# Trend Following: Michael Covel



## ceasar73 (23 June 2011)

Great read so far. Any one else read this one?:


----------



## markhocky (24 June 2011)

Yeah, read it a while ago. One of the first books I read when I started looking into technical/mechanical trading.

I always like reading these sorts of books when I need motivation or inspiration to keep going. Market wizards series by Schwager are brilliant for that too.


----------



## Frankie (24 June 2011)

Just a quick comment on this idea of “Trend Following”.

When I find a stock that’s in a trend, I like to define what type of trend I’m dealing with. I do this by studying the chart.

Some trends are smooth and steady. Others are wild and volatile.

This helps me work out the type of ride I can expect if I jump on board.

The price action also helps me set my profit and loss targets.


----------



## explod (24 June 2011)

ceasar73 said:


> Great read so far. Any one else read this one?:




Yep, brought it just after publication and stands as one of the best I have ever read.  

A lot of angles to it but at the most basic for me, looking for flatline stocks at least six months for me, sudden rise of 10% in and trailing stop loss at 5%.   You do not get it all the time but winnning margins beat the losses.

However there is much much more to it all than that and I include fundamental anyalysis as part of my mix too (as I mostly trawl the speckky area).  His web page.

http://www.michaelcovel.com/


----------



## Frankie (26 June 2011)

When I look for a trend, I start with a weekly chart nowadays. This is how I identify if a stock is actually trending.

I use to start with the daily’s however these charts did not suit my style of trading. One of my goals is to trade in and out of an established trend as long as the trend continues. 

Once I got the concept of Trend Trading (and developed my own trading plan around it) I found it best to study the behaviour of the chart for the stock I was interested in. I did not want to focus on the theory.

BTW, I used to listen to the podcast on itunes by Michael Covel. I found it quite entertaining!


----------



## jabanico (29 September 2011)

Anyone here tried his courses? His books are not too specific on how to execute strategies.


----------



## effraye (2 October 2011)

His book is fantastic- Ed Seykota is a great extension on his work in trend following as well.. can't say i have done his course though!


----------



## banco (3 October 2011)

jabanico said:


> Anyone here tried his courses? His books are not too specific on how to execute strategies.




There's no evidence that he trades his own money.  If you are interested in trend trading you'd get more out of curtis faith's way of the turtle for 1/100th of the price you'd pay for Covel's courses.


----------



## Joules MM1 (16 August 2012)

twitternated by Covel:

about trend following......
http://www.youtube.com/watch?feature=player_embedded&v=auVyi9lVYhA

it should be noted; Rothstein (in real life) was murdered at a card game


----------



## mciwd (28 December 2015)

jabanico said:


> Anyone here tried his courses? His books are not too specific on how to execute strategies.

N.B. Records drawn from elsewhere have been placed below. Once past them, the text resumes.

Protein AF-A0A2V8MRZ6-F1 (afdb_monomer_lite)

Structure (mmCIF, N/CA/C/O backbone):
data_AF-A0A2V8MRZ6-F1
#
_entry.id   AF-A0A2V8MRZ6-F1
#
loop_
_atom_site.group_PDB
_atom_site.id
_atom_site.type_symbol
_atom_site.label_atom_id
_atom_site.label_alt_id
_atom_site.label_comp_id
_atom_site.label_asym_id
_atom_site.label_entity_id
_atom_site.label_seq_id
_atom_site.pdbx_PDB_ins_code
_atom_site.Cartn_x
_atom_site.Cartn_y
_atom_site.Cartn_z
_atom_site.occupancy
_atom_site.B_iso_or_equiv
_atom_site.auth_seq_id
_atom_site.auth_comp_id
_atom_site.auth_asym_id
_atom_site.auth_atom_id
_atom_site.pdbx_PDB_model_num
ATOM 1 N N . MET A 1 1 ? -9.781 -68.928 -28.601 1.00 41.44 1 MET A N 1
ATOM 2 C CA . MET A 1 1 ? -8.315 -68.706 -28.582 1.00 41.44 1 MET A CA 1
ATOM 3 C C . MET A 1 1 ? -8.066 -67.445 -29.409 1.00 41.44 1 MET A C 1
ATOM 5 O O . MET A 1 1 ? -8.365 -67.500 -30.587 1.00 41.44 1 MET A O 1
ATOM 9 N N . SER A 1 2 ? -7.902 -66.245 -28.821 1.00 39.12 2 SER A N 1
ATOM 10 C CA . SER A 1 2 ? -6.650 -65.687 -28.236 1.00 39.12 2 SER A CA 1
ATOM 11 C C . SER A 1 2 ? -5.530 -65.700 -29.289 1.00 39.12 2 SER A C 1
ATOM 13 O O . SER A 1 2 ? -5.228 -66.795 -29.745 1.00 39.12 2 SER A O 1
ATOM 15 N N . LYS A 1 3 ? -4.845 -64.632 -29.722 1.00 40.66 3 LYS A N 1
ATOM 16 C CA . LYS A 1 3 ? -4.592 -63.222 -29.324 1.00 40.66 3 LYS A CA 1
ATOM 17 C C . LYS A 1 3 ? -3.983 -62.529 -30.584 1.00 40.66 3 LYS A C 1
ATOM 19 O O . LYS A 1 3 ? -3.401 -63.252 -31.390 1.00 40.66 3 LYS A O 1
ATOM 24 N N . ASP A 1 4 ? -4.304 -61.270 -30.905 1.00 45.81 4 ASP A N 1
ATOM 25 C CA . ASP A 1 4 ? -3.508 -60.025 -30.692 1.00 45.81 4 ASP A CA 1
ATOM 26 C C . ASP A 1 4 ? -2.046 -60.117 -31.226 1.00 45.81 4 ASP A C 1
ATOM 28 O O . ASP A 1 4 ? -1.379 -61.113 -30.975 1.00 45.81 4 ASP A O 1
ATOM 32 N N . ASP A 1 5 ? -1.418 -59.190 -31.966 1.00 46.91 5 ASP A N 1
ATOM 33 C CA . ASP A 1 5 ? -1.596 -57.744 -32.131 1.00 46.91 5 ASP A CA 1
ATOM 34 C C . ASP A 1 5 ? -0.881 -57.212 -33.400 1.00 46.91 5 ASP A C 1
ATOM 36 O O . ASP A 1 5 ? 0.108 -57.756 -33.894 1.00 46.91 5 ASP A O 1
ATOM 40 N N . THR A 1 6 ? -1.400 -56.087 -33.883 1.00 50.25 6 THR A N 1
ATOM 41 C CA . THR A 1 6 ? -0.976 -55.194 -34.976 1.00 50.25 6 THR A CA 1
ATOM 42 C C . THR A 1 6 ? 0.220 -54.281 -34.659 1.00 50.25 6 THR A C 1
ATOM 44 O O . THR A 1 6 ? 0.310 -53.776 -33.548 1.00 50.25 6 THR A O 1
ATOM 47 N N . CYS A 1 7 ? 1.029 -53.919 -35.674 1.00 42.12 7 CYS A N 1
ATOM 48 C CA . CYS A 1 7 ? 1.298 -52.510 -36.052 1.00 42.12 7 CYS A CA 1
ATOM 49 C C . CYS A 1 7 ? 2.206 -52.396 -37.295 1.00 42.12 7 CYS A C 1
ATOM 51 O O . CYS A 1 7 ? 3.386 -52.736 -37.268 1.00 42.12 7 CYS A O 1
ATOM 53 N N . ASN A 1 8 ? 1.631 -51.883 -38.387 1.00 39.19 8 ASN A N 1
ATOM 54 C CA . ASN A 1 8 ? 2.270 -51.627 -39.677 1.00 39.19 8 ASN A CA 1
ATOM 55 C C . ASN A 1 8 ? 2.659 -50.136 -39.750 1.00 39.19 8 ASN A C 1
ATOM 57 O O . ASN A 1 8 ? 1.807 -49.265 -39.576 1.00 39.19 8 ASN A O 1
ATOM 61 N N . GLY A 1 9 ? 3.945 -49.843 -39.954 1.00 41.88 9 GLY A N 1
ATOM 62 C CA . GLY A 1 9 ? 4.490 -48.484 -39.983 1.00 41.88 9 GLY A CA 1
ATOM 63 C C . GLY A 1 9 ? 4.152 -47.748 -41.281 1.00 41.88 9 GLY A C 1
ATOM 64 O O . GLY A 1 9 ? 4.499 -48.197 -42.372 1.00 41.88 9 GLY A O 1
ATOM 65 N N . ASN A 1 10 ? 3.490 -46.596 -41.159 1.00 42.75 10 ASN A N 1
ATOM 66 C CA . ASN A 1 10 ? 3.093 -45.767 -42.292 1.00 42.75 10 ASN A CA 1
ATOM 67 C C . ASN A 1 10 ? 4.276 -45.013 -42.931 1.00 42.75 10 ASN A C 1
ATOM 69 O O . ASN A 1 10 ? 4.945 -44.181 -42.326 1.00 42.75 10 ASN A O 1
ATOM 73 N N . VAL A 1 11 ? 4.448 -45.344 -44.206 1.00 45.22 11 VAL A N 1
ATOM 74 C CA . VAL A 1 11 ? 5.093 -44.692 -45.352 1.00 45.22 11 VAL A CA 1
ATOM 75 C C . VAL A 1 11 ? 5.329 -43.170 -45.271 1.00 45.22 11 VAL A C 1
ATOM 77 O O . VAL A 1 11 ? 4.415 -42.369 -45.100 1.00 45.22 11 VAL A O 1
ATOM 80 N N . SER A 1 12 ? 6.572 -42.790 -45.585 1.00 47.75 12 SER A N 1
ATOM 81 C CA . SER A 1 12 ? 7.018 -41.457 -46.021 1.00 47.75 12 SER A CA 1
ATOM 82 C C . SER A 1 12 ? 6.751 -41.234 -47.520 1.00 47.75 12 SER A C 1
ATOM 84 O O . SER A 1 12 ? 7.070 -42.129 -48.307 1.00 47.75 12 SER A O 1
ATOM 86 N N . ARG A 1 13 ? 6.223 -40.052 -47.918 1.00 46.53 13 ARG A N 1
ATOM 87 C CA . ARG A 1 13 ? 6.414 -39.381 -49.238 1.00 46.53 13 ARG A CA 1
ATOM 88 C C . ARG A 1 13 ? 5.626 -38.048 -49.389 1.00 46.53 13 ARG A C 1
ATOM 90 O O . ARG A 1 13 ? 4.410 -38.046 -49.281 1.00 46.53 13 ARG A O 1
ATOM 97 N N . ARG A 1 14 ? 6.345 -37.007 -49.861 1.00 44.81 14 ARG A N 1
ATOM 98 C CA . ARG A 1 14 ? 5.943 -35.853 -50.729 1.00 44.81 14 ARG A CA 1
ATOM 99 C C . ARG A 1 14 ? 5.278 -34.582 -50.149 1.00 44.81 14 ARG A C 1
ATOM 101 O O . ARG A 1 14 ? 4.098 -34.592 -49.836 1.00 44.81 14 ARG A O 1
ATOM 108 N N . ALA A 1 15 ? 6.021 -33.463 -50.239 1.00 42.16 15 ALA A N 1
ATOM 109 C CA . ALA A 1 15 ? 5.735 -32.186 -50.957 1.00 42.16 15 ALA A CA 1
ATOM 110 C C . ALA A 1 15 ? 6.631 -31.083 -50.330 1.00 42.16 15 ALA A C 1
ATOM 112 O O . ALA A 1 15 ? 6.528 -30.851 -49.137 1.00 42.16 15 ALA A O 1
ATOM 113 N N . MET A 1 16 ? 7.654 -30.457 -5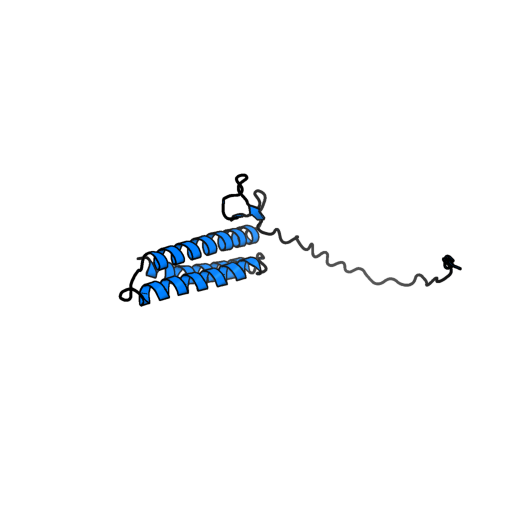0.930 1.00 37.47 16 MET A N 1
ATOM 114 C CA . MET A 1 16 ? 7.855 -29.770 -52.220 1.00 37.47 16 MET A CA 1
ATOM 115 C C . MET A 1 16 ? 6.899 -28.593 -52.489 1.00 37.47 16 MET A C 1
ATOM 117 O O . MET A 1 16 ? 5.947 -28.777 -53.233 1.00 37.47 16 MET A O 1
ATOM 121 N N . VAL A 1 17 ? 7.224 -27.386 -51.987 1.00 41.25 17 VAL A N 1
ATOM 122 C CA . VAL A 1 17 ? 6.866 -26.058 -52.561 1.00 41.25 17 VAL A CA 1
ATOM 123 C C . VAL A 1 17 ? 7.944 -25.032 -52.123 1.00 41.25 17 VAL A C 1
ATOM 125 O O . VAL A 1 17 ? 8.083 -24.773 -50.937 1.00 41.25 17 VAL A O 1
ATOM 128 N N . LYS A 1 18 ? 8.935 -24.727 -52.977 1.00 41.28 18 LYS A N 1
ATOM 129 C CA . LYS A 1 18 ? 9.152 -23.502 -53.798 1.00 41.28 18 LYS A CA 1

I have tried his course for $3K!  

The worst experience I had in my trading life is to read this book and stupid enough I purchased his trading course for $3000! He guaranteed a refund after 1 year if you are not satisfied, the condition is that you have to try his system for 1 year before you can request for the refund. The course consists of hundreds of recorded Q&A, everyday I just listened to question... answer... question... answer.... It never to the point. I asked for refund after 1 year and of course he did not honour his promises and I just lost $3K and wasted whole year listening to his question... answer... 

If anyone want it, I can sell it to you as this has no use to me at all.


----------



## CanOz (28 December 2015)

mciwd said:


> I have tried his course for $3K!
> 
> The worst experience I had in my trading life is to read this book and stupid enough I purchased his trading course for $3000! He guaranteed a refund after 1 year if you are not satisfied, the condition is that you have to try his system for 1 year before you can request for the refund. The course consists of hundreds of recorded Q&A, everyday I just listened to question... answer... question... answer.... It never to the point. I asked for refund after 1 year and of course he did not honour his promises and I just lost $3K and wasted whole year listening to his question... answer...
> 
> If anyone want it, I can sell it to you as this has no use to me at all.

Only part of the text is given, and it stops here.